Limited Waiver to Credit Facility
On February 28, 2007, BearingPoint, Inc. (the Company) obtained a limited waiver (the
Waiver) to the Credit Agreement (as amended, the Credit Facility), dated as of July 19, 2005
and as amended by the First Amendment dated as of December 21, 2005, the Second Amendment dated as of
March 30, 2006, the Third Amendment dated as of July 19, 2006, the Fourth Amendment dated as of September 29, 2006, and the
Fifth Amendment dated as of October 31, 2006 among the Company,
BearingPoint, LLC, the guarantors party thereto, the lenders party thereto, General Electric
Capital Corporation, as syndication agent and collateral agent, Wells Fargo Foothill, LLC, as
documentation agent, UBS Securities, LLC, as lead arranger, UBS AG Stamford Branch, as issuing bank
and administrative agent, and UBS Loan Finance LLC, as swingline lender.
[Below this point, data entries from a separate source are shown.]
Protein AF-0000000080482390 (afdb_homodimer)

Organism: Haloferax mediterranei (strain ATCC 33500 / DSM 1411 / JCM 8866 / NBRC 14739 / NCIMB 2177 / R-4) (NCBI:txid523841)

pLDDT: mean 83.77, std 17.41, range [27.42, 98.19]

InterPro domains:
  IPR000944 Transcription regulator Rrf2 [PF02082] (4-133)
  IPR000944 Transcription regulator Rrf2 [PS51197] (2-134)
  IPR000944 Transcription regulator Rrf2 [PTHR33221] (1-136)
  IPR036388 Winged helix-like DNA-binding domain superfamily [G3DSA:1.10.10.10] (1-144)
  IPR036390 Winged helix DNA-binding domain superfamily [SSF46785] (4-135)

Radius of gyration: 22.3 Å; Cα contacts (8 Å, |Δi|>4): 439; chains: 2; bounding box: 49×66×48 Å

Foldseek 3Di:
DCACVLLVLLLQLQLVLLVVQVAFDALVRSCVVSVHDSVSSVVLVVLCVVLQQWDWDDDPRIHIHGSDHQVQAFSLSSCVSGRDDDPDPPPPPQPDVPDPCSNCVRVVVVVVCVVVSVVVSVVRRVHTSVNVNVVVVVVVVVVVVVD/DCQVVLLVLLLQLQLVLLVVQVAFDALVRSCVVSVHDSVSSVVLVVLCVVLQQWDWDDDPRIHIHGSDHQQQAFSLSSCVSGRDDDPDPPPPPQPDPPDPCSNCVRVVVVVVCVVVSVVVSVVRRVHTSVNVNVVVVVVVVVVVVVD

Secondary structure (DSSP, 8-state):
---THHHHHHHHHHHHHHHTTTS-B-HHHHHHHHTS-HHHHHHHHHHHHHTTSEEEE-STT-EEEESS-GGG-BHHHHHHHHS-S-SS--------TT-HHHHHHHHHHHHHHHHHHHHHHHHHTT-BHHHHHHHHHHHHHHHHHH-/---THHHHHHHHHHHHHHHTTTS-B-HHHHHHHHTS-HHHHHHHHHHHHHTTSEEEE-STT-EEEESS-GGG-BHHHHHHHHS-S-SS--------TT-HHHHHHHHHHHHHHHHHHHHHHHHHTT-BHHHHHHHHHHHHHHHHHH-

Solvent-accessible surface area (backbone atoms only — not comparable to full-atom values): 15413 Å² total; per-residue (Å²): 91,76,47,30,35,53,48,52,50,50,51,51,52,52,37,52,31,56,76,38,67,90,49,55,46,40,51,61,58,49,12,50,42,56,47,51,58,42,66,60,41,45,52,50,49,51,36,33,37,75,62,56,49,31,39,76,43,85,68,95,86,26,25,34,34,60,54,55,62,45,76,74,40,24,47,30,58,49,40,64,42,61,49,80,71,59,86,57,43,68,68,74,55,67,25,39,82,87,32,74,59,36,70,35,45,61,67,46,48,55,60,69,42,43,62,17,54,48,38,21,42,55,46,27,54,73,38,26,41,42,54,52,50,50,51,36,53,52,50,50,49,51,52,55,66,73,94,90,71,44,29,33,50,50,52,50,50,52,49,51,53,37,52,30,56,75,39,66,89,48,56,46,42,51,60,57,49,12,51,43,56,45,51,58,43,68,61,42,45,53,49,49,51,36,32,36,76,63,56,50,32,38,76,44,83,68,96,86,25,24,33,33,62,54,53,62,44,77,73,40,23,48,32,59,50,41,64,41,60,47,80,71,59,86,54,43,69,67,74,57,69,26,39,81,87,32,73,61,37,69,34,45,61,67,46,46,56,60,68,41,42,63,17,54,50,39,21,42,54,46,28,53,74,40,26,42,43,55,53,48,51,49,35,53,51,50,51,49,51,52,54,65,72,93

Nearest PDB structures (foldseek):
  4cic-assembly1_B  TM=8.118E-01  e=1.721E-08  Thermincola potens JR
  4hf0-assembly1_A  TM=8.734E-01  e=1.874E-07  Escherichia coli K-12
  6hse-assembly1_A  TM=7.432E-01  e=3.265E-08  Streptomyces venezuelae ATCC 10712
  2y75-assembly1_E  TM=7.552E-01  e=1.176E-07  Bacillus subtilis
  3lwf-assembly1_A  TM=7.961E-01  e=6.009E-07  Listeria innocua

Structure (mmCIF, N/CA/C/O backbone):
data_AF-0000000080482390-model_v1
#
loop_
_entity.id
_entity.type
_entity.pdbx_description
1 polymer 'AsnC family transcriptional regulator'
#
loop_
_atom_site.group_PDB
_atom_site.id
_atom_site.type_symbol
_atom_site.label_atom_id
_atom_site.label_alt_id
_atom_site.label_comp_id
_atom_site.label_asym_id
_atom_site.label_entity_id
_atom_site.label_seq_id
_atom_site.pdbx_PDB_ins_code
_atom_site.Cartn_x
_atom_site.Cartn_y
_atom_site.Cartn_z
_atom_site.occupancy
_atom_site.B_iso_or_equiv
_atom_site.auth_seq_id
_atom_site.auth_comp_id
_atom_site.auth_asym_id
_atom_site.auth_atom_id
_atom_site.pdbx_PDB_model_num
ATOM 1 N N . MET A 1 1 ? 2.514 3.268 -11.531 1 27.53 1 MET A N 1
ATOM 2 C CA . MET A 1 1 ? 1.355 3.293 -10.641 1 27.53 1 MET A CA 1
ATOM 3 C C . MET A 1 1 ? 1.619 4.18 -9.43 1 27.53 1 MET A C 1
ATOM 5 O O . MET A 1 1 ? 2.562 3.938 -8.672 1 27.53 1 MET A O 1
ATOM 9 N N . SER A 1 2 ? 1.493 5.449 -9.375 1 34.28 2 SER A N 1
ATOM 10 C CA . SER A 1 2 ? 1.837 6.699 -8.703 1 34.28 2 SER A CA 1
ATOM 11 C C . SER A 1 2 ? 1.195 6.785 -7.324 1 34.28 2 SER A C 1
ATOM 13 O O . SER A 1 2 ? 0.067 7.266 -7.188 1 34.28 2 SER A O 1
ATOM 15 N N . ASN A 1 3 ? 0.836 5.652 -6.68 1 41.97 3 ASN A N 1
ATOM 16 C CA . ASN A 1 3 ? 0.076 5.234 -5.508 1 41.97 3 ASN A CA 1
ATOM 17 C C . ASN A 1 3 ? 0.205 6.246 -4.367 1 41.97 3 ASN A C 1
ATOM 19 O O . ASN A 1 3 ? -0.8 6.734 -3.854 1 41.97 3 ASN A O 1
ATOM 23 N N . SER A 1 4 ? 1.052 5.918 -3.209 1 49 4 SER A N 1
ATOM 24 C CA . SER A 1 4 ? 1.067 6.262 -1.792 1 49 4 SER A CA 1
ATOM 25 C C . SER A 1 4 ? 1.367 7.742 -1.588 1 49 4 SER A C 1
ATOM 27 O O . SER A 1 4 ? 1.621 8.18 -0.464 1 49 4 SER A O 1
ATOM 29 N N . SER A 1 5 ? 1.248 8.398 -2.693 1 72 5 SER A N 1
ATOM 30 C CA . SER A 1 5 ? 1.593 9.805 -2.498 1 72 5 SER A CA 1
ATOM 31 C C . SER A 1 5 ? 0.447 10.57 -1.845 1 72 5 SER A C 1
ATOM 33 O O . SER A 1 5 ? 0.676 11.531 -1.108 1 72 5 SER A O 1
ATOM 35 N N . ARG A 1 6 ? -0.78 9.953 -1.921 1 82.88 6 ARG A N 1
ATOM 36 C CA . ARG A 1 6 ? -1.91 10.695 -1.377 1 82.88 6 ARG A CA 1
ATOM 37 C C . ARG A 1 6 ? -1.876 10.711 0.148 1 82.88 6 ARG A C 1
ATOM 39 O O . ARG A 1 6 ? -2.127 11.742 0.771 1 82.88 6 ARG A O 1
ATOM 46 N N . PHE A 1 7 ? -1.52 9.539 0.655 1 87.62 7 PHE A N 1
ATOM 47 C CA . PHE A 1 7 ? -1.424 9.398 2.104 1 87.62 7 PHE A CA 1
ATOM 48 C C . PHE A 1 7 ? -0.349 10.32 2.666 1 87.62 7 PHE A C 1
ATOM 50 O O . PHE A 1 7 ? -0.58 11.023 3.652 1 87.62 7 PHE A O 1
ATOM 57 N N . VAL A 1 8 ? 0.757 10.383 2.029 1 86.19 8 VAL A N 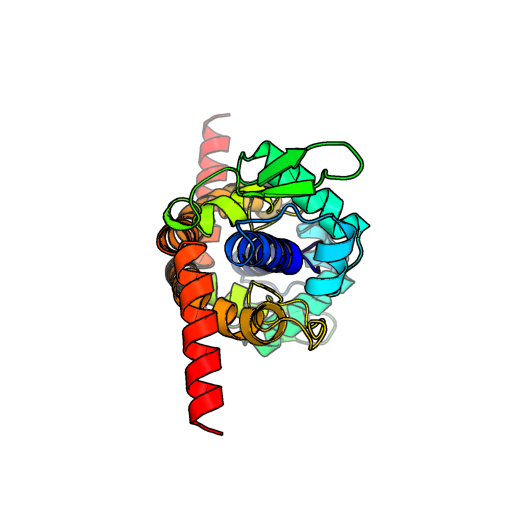1
ATOM 58 C CA . VAL A 1 8 ? 1.88 11.195 2.492 1 86.19 8 VAL A CA 1
ATOM 59 C C . VAL A 1 8 ? 1.54 12.672 2.355 1 86.19 8 VAL A C 1
ATOM 61 O O . VAL A 1 8 ? 1.745 13.453 3.291 1 86.19 8 VAL A O 1
ATOM 64 N N . VAL A 1 9 ? 0.98 13.023 1.294 1 88.5 9 VAL A N 1
ATOM 65 C CA . VAL A 1 9 ? 0.621 14.422 1.048 1 88.5 9 VAL A CA 1
ATOM 66 C C . VAL A 1 9 ? -0.491 14.844 2.006 1 88.5 9 VAL A C 1
ATOM 68 O O . VAL A 1 9 ? -0.451 15.938 2.566 1 88.5 9 VAL A O 1
ATOM 71 N N . ALA A 1 10 ? -1.477 13.977 2.182 1 93.19 10 ALA A N 1
ATOM 72 C CA . ALA A 1 10 ? -2.561 14.273 3.115 1 93.19 10 ALA A CA 1
ATOM 73 C C . ALA A 1 10 ? -2.027 14.477 4.531 1 93.19 10 ALA A C 1
ATOM 75 O O . ALA A 1 10 ? -2.451 15.398 5.234 1 93.19 10 ALA A O 1
ATOM 76 N N . THR A 1 11 ? -1.131 13.578 4.883 1 93.88 11 THR A N 1
ATOM 77 C CA . THR A 1 11 ? -0.525 13.688 6.203 1 93.88 11 THR A CA 1
ATOM 78 C C . THR A 1 11 ? 0.24 15.008 6.336 1 93.88 11 THR A C 1
ATOM 80 O O . THR A 1 11 ? 0.17 15.672 7.371 1 93.88 11 THR A O 1
ATOM 83 N N . HIS A 1 12 ? 0.947 15.398 5.32 1 91.5 12 HIS A N 1
ATOM 84 C CA . HIS A 1 12 ? 1.646 16.688 5.277 1 91.5 12 HIS A CA 1
ATOM 85 C C . HIS A 1 12 ? 0.673 17.844 5.445 1 91.5 12 HIS A C 1
ATOM 87 O O . HIS A 1 12 ? 0.916 18.75 6.242 1 91.5 12 HIS A O 1
ATOM 93 N N . VAL A 1 13 ? -0.371 17.844 4.773 1 93.44 13 VAL A N 1
ATOM 94 C CA . VAL A 1 13 ? -1.393 18.875 4.809 1 93.44 13 VAL A CA 1
ATOM 95 C C . VAL A 1 13 ? -1.953 19 6.223 1 93.44 13 VAL A C 1
ATOM 97 O O . VAL A 1 13 ? -1.998 20.094 6.785 1 93.44 13 VAL A O 1
ATOM 100 N N . LEU A 1 14 ? -2.305 17.906 6.797 1 96.44 14 LEU A N 1
ATOM 101 C CA . LEU A 1 14 ? -2.908 17.922 8.125 1 96.44 14 LEU A CA 1
ATOM 102 C C . LEU A 1 14 ? -1.899 18.375 9.18 1 96.44 14 LEU A C 1
ATOM 104 O O . LEU A 1 14 ? -2.26 19.047 10.141 1 96.44 14 LEU A O 1
ATOM 108 N N . THR A 1 15 ? -0.667 17.922 8.992 1 94.56 15 THR A N 1
ATOM 109 C CA . THR A 1 15 ? 0.377 18.344 9.922 1 94.56 15 THR A CA 1
ATOM 110 C C . THR A 1 15 ? 0.585 19.859 9.852 1 94.56 15 THR A C 1
ATOM 112 O O . THR A 1 15 ? 0.752 20.516 10.875 1 94.56 15 THR A O 1
ATOM 115 N N . ASN A 1 16 ? 0.58 20.438 8.625 1 92.75 16 ASN A N 1
ATOM 116 C CA . ASN A 1 16 ? 0.678 21.891 8.453 1 92.75 16 ASN A CA 1
ATOM 117 C C . ASN A 1 16 ? -0.474 22.609 9.148 1 92.75 16 ASN A C 1
ATOM 119 O O . ASN A 1 16 ? -0.263 23.625 9.812 1 92.75 16 ASN A O 1
ATOM 123 N N . LEU A 1 17 ? -1.646 22.109 9.023 1 94.75 17 LEU A N 1
ATOM 124 C CA . LEU A 1 17 ? -2.812 22.703 9.656 1 94.75 17 LEU A CA 1
ATOM 125 C C . LEU A 1 17 ? -2.703 22.641 11.172 1 94.75 17 LEU A C 1
ATOM 127 O O . LEU A 1 17 ? -3.16 23.531 11.875 1 94.75 17 LEU A O 1
ATOM 131 N N . ALA A 1 18 ? -2.109 21.531 11.68 1 93.75 18 ALA A N 1
ATOM 132 C CA . ALA A 1 18 ? -1.932 21.375 13.117 1 93.75 18 ALA A CA 1
ATOM 133 C C . ALA A 1 18 ? -0.941 22.391 13.672 1 93.75 18 ALA A C 1
ATOM 135 O O . ALA A 1 18 ? -1.133 22.922 14.766 1 93.75 18 ALA A O 1
ATOM 136 N N . VAL A 1 19 ? 0.141 22.625 12.938 1 88.69 19 VAL A N 1
ATOM 137 C CA . VAL A 1 19 ? 1.181 23.547 13.359 1 88.69 19 VAL A CA 1
ATOM 138 C C . VAL A 1 19 ? 0.626 24.969 13.359 1 88.69 19 VAL A C 1
ATOM 140 O O . VAL A 1 19 ? 0.942 25.766 14.242 1 88.69 19 VAL A O 1
ATOM 143 N N . ARG A 1 20 ? -0.25 25.219 12.367 1 88.69 20 ARG A N 1
ATOM 144 C CA . ARG A 1 20 ? -0.846 26.547 12.234 1 88.69 20 ARG A CA 1
ATOM 145 C C . ARG A 1 20 ? -2.311 26.531 12.656 1 88.69 20 ARG A C 1
ATOM 147 O O . ARG A 1 20 ? -3.184 26.984 11.914 1 88.69 20 ARG A O 1
ATOM 154 N N . SER A 1 21 ? -2.521 26.141 13.906 1 86.69 21 SER A N 1
ATOM 155 C CA . SER A 1 21 ? -3.877 25.891 14.383 1 86.69 21 SER A CA 1
ATOM 156 C C . SER A 1 21 ? -4.648 27.188 14.57 1 86.69 21 SER A C 1
ATOM 158 O O . SER A 1 21 ? -5.879 27.188 14.648 1 86.69 21 SER A O 1
ATOM 160 N N . ASP A 1 22 ? -3.992 28.328 14.492 1 86.81 22 ASP A N 1
ATOM 161 C CA . ASP A 1 22 ? -4.613 29.609 14.758 1 86.81 22 ASP A CA 1
ATOM 162 C C . ASP A 1 22 ? -5.047 30.297 13.461 1 86.81 22 ASP A C 1
ATOM 164 O O . ASP A 1 22 ? -5.621 31.391 13.492 1 86.81 22 ASP A O 1
ATOM 168 N N . GLU A 1 23 ? -4.773 29.672 12.352 1 89.44 23 GLU A N 1
ATOM 169 C CA . GLU A 1 23 ? -5.105 30.297 11.07 1 89.44 23 GLU A CA 1
ATOM 170 C C . GLU A 1 23 ? -5.75 29.281 10.125 1 89.44 23 GLU A C 1
ATOM 172 O O . GLU A 1 23 ? -5.531 28.078 10.25 1 89.44 23 GLU A O 1
ATOM 177 N N . ARG A 1 24 ? -6.586 29.812 9.258 1 94.31 24 ARG A N 1
ATOM 178 C CA . ARG A 1 24 ? -7.117 29.031 8.141 1 94.31 24 ARG A CA 1
ATOM 179 C C . ARG A 1 24 ? -6.215 29.141 6.918 1 94.31 24 ARG A C 1
ATOM 181 O O . ARG A 1 24 ? -5.785 30.234 6.551 1 94.31 24 ARG A O 1
ATOM 188 N N . LEU A 1 25 ? -5.891 28 6.395 1 94.44 25 LEU A N 1
ATOM 189 C CA . LEU A 1 25 ? -4.992 28 5.246 1 94.44 25 LEU A CA 1
ATOM 190 C C . LEU A 1 25 ? -5.75 27.688 3.963 1 94.44 25 LEU A C 1
ATOM 192 O O . LEU A 1 25 ? -6.617 26.797 3.953 1 94.44 25 LEU A O 1
ATOM 196 N N . SER A 1 26 ? -5.449 28.422 2.887 1 93.5 26 SER A N 1
ATOM 197 C CA . SER A 1 26 ? -6.043 28.141 1.583 1 93.5 26 SER A CA 1
ATOM 198 C C . SER A 1 26 ? -5.383 26.922 0.925 1 93.5 26 SER A C 1
ATOM 200 O O . SER A 1 26 ? -4.262 26.547 1.28 1 93.5 26 SER A O 1
ATOM 202 N N . SER A 1 27 ? -6.129 26.344 -0.098 1 92.44 27 SER A N 1
ATOM 203 C CA . SER A 1 27 ? -5.566 25.234 -0.862 1 92.44 27 SER A CA 1
ATOM 204 C C . SER A 1 27 ? -4.281 25.656 -1.575 1 92.44 27 SER A C 1
ATOM 206 O O . SER A 1 27 ? -3.35 24.859 -1.702 1 92.44 27 SER A O 1
ATOM 208 N N . ASP A 1 28 ? -4.191 26.922 -1.946 1 91.5 28 ASP A N 1
ATOM 209 C CA . ASP A 1 28 ? -3.004 27.438 -2.627 1 91.5 28 ASP A CA 1
ATOM 210 C C . ASP A 1 28 ? -1.807 27.469 -1.683 1 91.5 28 ASP A C 1
ATOM 212 O O . ASP A 1 28 ? -0.695 27.109 -2.062 1 91.5 28 ASP A O 1
ATOM 216 N N . ARG A 1 29 ? -2.004 27.969 -0.511 1 90.25 29 ARG A N 1
ATOM 217 C CA . ARG A 1 29 ? -0.932 28.047 0.477 1 90.25 29 ARG A CA 1
ATOM 218 C C . ARG A 1 29 ? -0.445 26.641 0.85 1 90.25 29 ARG A C 1
ATOM 220 O O . ARG A 1 29 ? 0.759 26.422 0.986 1 90.25 29 ARG A O 1
ATOM 227 N N . LEU A 1 30 ? -1.346 25.766 1.04 1 92.69 30 LEU A N 1
ATOM 228 C CA . LEU A 1 30 ? -1.001 24.391 1.366 1 92.69 30 LEU A CA 1
ATOM 229 C C . LEU A 1 30 ? -0.234 23.734 0.221 1 92.69 30 LEU A C 1
ATOM 231 O O . LEU A 1 30 ? 0.743 23.016 0.452 1 92.69 30 LEU A O 1
ATOM 235 N N . ALA A 1 31 ? -0.716 23.953 -1.004 1 90.56 31 ALA A N 1
ATOM 236 C CA . ALA A 1 31 ? -0.034 23.406 -2.178 1 90.56 31 ALA A CA 1
ATOM 237 C C . ALA A 1 31 ? 1.405 23.906 -2.254 1 90.56 31 ALA A C 1
ATOM 239 O O . ALA A 1 31 ? 2.32 23.141 -2.57 1 90.56 31 ALA A O 1
ATOM 240 N N . TRP A 1 32 ? 1.549 25.156 -1.964 1 86.69 32 TRP A N 1
ATOM 241 C CA . TRP A 1 32 ? 2.879 25.75 -1.941 1 86.69 32 TRP A CA 1
ATOM 242 C C . TRP A 1 32 ? 3.764 25.078 -0.896 1 86.69 32 TRP A C 1
ATOM 244 O O . TRP A 1 32 ? 4.91 24.734 -1.179 1 86.69 32 TRP A O 1
ATOM 254 N N . SER A 1 33 ? 3.252 24.938 0.287 1 84.44 33 SER A N 1
ATOM 255 C CA . SER A 1 33 ? 4 24.328 1.377 1 84.44 33 SER A CA 1
ATOM 256 C C . SER A 1 33 ? 4.406 22.891 1.029 1 84.44 33 SER A C 1
ATOM 258 O O . SER A 1 33 ? 5.539 22.484 1.282 1 84.44 33 SER A O 1
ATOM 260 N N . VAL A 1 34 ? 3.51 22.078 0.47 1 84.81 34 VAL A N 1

Among other things, the Waiver waives the delivery requirement of the Companys Form 10-K for
the year ended December 31, 2006 (the 2006 Form 10-K) and of its Forms 10-Q for the fiscal
quarters ended March 31, 2006 and June 30, 2006 until March 15, 2007.
For the complete content of the Credit Facility and the amendments to the Credit Facility,
please see the exhibits to the Companys Annual Report on Form 10-K for the year ended December 31,
2005 (filed on November 22, 2006).
Item 3.01 Notice of Failure to Satisfy a Continued Listing Rule or Standard
On
March 1, 2007, the Company provided formal notice to the New York Stock Exchange, Inc.
(the NYSE) that the Company will not be filing its 2006 Form 10-K in a timely manner, and, as a result, the Company is
subject to the procedures specified in Section 802.01E (SEC Annual Report Timely Filing Criteria)
of the NYSEs Listed Company Manual. Section 802.01E, among other things, provides that the NYSE
will monitor the Company and the filing status of the 2006 Form 10-K. If the Company has not filed
its 2006 Form 10-K within six months of the filing due date of the 2006 Form 10-K, the NYSE will
determine whether the Company should be given up to an additional six months to file its 2006 Form
10-K. The NYSE may instead commence suspension and delisting procedures. The Company expects to
receive a letter from the NYSE regarding these procedures.